[[ MATERIAL SHOWN, beginning ]]

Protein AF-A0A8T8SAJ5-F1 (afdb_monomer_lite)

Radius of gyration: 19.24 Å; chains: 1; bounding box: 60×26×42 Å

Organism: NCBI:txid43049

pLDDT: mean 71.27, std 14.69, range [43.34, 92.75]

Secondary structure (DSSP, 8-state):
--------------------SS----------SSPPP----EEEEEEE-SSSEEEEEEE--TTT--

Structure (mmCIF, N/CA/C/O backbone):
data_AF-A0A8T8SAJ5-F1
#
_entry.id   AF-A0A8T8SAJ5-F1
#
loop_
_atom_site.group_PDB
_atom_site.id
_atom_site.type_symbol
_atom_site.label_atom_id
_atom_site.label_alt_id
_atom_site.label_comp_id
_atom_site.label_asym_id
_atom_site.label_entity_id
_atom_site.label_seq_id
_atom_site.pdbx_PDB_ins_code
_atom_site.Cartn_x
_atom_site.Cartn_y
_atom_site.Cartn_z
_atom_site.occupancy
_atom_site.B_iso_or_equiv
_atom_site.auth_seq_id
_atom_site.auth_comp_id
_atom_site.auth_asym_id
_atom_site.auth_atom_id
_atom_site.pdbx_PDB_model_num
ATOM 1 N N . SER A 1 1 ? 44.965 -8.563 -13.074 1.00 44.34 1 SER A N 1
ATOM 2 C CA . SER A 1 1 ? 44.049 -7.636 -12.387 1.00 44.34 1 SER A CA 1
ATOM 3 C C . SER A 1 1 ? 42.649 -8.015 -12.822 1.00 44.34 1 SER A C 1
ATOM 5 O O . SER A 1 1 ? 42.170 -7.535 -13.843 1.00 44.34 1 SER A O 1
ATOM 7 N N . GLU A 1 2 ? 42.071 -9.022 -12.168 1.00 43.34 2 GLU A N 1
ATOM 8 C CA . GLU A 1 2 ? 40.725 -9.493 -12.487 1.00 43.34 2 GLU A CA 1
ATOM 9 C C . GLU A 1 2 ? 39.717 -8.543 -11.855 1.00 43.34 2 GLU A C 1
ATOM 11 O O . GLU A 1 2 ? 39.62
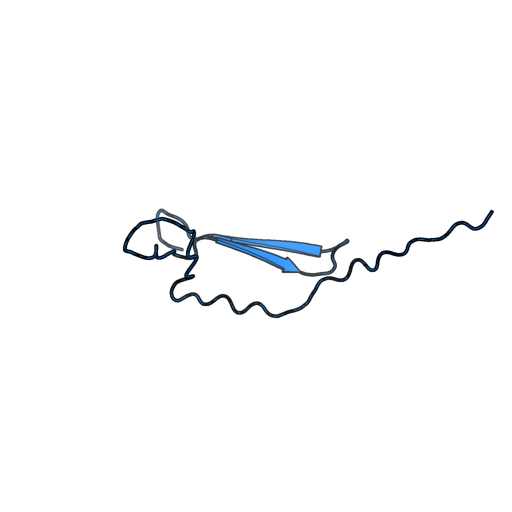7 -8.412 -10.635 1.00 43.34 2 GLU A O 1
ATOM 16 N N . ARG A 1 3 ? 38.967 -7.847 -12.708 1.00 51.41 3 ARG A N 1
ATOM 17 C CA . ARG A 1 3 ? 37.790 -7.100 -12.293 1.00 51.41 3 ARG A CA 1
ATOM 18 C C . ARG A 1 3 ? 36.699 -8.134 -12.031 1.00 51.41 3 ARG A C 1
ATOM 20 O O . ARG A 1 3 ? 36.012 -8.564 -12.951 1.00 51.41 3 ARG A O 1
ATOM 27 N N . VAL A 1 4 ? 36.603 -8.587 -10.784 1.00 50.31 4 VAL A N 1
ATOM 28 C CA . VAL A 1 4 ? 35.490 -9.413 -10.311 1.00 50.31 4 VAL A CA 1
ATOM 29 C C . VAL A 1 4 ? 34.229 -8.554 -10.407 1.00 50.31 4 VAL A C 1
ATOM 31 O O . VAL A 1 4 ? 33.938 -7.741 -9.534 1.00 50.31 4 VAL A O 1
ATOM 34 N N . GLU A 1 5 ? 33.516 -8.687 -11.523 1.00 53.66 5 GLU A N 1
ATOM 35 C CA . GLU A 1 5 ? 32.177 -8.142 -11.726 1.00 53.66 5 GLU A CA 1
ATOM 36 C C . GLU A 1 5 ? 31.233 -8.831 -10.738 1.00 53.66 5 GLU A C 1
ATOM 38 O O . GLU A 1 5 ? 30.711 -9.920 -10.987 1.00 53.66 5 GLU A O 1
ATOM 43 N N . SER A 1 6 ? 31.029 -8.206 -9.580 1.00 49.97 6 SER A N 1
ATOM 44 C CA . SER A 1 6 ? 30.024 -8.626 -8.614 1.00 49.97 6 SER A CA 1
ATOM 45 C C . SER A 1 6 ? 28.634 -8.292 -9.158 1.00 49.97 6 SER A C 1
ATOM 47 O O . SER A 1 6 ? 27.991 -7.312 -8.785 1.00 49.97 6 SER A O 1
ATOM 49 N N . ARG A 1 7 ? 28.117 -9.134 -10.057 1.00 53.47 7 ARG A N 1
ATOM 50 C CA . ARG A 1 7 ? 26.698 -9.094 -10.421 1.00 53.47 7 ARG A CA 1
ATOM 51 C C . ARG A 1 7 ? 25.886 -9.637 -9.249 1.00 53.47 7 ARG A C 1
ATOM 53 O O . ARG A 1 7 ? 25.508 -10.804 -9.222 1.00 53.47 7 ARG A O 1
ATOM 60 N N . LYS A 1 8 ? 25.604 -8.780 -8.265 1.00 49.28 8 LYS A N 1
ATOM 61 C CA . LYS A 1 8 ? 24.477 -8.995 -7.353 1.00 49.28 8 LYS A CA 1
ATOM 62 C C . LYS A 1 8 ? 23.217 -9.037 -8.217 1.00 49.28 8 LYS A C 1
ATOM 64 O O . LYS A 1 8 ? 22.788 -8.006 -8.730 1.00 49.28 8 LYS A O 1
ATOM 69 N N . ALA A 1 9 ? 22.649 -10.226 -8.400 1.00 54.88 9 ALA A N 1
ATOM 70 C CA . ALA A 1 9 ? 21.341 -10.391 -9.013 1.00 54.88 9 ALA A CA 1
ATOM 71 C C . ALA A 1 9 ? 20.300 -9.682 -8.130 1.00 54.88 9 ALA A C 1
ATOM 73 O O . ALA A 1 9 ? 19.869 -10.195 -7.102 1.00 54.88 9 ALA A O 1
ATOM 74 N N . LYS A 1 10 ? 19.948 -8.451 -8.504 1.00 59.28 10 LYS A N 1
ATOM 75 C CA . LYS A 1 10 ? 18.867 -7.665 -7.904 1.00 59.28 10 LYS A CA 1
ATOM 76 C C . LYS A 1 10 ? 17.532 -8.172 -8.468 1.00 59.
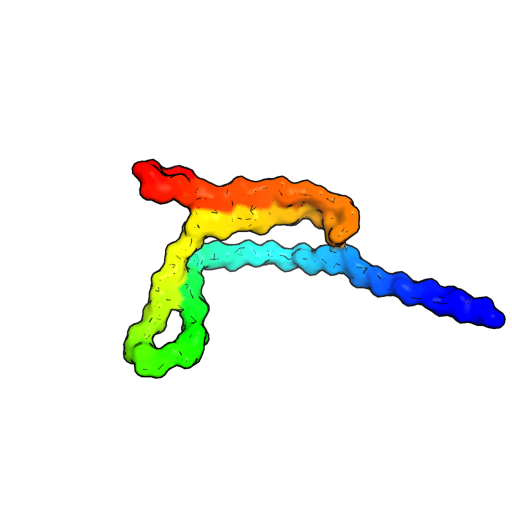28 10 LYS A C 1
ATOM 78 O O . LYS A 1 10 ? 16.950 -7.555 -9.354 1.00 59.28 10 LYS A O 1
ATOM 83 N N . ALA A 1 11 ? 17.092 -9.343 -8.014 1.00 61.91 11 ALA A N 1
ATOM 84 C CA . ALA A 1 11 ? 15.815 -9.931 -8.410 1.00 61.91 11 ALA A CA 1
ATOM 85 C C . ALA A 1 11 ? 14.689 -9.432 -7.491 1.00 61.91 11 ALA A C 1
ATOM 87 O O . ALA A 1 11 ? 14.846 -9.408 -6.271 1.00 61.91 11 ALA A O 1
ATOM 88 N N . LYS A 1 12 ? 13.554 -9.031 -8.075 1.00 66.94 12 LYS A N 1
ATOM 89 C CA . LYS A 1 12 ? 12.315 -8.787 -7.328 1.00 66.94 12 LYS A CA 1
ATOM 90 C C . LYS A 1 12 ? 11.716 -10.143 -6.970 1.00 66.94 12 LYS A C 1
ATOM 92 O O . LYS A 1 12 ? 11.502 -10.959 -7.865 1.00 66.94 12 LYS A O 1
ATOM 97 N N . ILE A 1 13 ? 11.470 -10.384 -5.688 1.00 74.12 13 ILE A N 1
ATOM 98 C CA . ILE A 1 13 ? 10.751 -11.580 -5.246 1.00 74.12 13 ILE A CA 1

[[ MATERIAL SHOWN, end ]]

(REQUIRED WORK)
Using the entries shown above, reproduce verbatim the lines from the line bearing "ATOM 28 C CA" to the line bearing "ATOM 35 C CA", inclusive.

(ANSWER TO THIS EXERCISE)
ATOM 28 C CA . VAL A 1 4 ? 35.490 -9.413 -10.311 1.00 50.31 4 VAL A CA 1
ATOM 29 C C . VAL A 1 4 ? 34.229 -8.554 -10.407 1.00 50.31 4 VAL A C 1
ATOM 31 O O . VAL A 1 4 ? 33.938 -7.741 -9.534 1.00 50.31 4 VAL A O 1
ATOM 34 N N . GLU A 1 5 ? 33.516 -8.687 -11.523 1.00 53.66 5 GLU A N 1
ATOM 35 C CA . GLU A 1 5 ? 32.177 -8.142 -11.726 1.00 53.66 5 GLU A CA 1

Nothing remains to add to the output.